Task to carry out
Reproduce word for word, from the entries below, the line with "ATOM 114 N N", the line with "ATOM 133 C CA", and every line between them, and nothing more.

Provided material
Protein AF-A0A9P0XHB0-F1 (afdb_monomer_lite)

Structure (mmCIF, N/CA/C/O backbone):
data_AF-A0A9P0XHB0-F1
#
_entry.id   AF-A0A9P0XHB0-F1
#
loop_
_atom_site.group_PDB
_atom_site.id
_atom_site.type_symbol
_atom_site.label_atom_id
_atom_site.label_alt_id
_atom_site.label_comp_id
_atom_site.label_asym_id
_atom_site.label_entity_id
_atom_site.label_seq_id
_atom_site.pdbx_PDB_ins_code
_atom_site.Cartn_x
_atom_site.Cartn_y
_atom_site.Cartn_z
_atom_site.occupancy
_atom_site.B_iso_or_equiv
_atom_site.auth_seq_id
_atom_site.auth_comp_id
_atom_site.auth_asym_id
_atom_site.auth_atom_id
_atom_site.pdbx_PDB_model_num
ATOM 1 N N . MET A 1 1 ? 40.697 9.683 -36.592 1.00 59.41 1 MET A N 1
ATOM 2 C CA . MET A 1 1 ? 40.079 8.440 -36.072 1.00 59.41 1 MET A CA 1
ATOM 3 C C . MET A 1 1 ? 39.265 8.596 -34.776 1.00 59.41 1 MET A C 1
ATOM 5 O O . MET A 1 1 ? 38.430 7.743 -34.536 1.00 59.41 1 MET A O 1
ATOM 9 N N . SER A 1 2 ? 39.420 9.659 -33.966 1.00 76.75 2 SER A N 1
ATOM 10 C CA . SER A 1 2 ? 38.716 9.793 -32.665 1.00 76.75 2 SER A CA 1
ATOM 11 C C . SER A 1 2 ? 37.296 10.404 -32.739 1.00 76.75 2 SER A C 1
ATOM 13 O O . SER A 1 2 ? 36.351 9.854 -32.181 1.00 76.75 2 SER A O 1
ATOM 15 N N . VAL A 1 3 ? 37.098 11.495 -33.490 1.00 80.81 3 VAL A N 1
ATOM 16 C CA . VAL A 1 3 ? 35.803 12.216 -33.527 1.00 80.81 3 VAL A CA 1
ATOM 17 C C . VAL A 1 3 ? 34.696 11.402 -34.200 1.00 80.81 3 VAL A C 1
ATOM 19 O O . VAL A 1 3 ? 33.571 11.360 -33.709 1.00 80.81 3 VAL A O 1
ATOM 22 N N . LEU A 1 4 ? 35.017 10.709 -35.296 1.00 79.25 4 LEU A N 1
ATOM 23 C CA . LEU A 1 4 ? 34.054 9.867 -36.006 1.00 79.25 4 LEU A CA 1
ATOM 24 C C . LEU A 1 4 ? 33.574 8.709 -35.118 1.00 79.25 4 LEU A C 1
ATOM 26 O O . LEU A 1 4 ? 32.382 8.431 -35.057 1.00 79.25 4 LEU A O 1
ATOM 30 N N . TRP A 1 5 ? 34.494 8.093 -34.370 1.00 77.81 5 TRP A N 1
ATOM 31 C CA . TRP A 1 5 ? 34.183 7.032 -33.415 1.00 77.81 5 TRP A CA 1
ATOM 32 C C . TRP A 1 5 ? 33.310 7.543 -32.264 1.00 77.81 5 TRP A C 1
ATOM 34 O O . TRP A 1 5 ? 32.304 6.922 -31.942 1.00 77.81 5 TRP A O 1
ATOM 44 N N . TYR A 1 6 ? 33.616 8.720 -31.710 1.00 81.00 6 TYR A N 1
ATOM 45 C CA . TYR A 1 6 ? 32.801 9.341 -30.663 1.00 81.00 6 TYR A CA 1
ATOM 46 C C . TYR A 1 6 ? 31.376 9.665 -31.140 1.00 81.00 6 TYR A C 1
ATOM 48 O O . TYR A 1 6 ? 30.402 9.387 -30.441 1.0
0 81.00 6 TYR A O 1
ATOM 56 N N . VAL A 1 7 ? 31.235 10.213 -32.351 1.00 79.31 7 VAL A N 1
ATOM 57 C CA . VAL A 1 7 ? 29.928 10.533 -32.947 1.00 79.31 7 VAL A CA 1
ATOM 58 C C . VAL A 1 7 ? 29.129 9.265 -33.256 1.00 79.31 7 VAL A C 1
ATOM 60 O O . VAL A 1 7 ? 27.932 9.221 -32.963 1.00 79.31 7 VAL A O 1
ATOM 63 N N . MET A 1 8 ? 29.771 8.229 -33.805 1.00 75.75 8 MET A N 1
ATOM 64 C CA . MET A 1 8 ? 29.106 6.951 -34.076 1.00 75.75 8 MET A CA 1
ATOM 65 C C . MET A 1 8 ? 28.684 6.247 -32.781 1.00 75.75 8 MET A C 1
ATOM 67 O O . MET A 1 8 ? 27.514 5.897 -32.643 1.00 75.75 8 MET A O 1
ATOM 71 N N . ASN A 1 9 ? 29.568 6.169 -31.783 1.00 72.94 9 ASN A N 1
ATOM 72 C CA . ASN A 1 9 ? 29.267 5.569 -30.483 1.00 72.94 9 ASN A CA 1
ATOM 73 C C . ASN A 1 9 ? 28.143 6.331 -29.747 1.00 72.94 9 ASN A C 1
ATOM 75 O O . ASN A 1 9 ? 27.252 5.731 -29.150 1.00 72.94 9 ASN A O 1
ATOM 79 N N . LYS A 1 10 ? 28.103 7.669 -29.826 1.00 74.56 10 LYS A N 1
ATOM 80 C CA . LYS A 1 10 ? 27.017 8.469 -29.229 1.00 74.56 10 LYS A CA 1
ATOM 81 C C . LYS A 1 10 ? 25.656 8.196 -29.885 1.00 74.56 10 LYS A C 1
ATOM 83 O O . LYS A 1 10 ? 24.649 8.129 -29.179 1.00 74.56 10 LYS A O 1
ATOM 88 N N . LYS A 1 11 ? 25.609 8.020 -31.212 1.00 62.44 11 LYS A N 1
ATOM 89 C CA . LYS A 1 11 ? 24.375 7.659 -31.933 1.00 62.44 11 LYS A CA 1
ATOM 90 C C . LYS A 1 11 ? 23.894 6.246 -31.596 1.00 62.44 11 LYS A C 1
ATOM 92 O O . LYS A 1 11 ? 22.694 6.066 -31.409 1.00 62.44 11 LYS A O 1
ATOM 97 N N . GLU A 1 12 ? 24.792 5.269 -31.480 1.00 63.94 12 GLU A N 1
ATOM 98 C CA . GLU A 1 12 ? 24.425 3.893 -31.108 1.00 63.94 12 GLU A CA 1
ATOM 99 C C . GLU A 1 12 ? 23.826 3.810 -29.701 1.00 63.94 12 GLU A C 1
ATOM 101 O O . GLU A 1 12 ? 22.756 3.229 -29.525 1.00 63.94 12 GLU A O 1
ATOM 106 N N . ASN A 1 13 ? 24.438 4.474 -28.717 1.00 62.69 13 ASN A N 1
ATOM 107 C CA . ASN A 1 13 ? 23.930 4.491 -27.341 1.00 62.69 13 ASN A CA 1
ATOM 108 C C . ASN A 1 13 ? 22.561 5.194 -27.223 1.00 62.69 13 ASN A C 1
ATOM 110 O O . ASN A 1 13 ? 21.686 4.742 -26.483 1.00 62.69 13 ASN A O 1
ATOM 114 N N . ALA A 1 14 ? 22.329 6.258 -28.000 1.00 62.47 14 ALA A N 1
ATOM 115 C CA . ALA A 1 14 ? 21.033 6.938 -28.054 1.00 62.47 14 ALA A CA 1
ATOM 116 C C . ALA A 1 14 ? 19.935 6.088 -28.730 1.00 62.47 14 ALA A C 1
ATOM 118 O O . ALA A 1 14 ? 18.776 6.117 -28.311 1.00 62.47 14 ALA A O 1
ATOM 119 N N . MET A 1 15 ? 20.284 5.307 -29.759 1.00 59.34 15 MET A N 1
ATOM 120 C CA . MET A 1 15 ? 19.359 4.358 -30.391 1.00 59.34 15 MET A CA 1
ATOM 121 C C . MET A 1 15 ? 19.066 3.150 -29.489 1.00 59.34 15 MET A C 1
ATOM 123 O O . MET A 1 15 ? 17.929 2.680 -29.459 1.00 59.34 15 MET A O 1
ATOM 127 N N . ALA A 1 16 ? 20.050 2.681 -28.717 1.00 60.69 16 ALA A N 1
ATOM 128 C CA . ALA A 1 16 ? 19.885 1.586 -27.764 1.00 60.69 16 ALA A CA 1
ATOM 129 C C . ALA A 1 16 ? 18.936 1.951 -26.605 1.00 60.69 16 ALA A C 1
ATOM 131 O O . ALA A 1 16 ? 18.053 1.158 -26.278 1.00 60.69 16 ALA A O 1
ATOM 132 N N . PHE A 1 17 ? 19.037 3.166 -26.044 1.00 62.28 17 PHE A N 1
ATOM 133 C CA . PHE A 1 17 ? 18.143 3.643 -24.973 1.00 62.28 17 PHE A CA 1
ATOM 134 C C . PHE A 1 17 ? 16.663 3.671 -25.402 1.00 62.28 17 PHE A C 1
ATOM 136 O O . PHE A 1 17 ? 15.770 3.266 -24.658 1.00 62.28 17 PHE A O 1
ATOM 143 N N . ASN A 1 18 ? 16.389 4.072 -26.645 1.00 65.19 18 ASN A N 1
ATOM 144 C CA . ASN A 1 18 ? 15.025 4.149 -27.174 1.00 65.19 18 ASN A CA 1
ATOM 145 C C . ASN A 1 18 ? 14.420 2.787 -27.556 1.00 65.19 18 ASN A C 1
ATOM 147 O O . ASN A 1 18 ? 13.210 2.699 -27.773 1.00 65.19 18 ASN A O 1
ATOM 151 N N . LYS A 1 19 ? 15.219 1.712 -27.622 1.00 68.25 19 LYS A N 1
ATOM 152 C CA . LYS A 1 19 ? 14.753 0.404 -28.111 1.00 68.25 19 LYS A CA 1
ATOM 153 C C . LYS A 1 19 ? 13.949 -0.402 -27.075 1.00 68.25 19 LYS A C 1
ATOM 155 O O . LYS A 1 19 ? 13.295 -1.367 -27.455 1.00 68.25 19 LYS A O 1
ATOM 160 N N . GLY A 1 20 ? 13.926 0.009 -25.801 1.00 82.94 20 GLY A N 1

Answer for the task
ATOM 114 N N . ALA A 1 14 ? 22.329 6.258 -28.000 1.00 62.47 14 ALA A N 1
ATOM 115 C CA . ALA A 1 14 ? 21.033 6.938 -28.054 1.00 62.47 14 ALA A CA 1
ATOM 116 C C . ALA A 1 14 ? 19.935 6.088 -28.730 1.00 62.47 14 ALA A C 1
ATOM 118 O O . ALA A 1 14 ? 18.776 6.117 -28.311 1.00 62.47 14 ALA A O 1
ATOM 119 N N . MET A 1 15 ? 20.284 5.307 -29.759 1.00 59.34 15 MET A N 1
ATOM 120 C CA . MET A 1 15 ? 19.359 4.358 -30.391 1.00 59.34 15 MET A CA 1
ATOM 121 C C . MET A 1 15 ? 19.066 3.150 -29.489 1.00 59.34 15 MET A C 1
ATOM 123 O O . MET A 1 15 ? 17.929 2.680 -29.459 1.00 59.34 15 MET A O 1
ATOM 127 N N . ALA A 1 16 ? 20.050 2.681 -28.717 1.00 60.69 16 ALA A N 1
ATOM 128 C CA . ALA A 1 16 ? 19.885 1.586 -27.764 1.00 60.69 16 ALA A CA 1
ATOM 129 C C . ALA A 1 16 ? 18.936 1.951 -26.605 1.00 60.69 16 ALA A C 1
ATOM 131 O O . ALA A 1 16 ? 18.053 1.158 -26.278 1.00 60.69 16 ALA A O 1
ATOM 132 N N . PHE A 1 17 ? 19.037 3.166 -26.044 1.00 62.28 17 PHE A N 1
ATOM 133 C CA . PHE A 1 17 ? 18.143 3.643 -24.973 1.00 62.28 17 PHE A CA 1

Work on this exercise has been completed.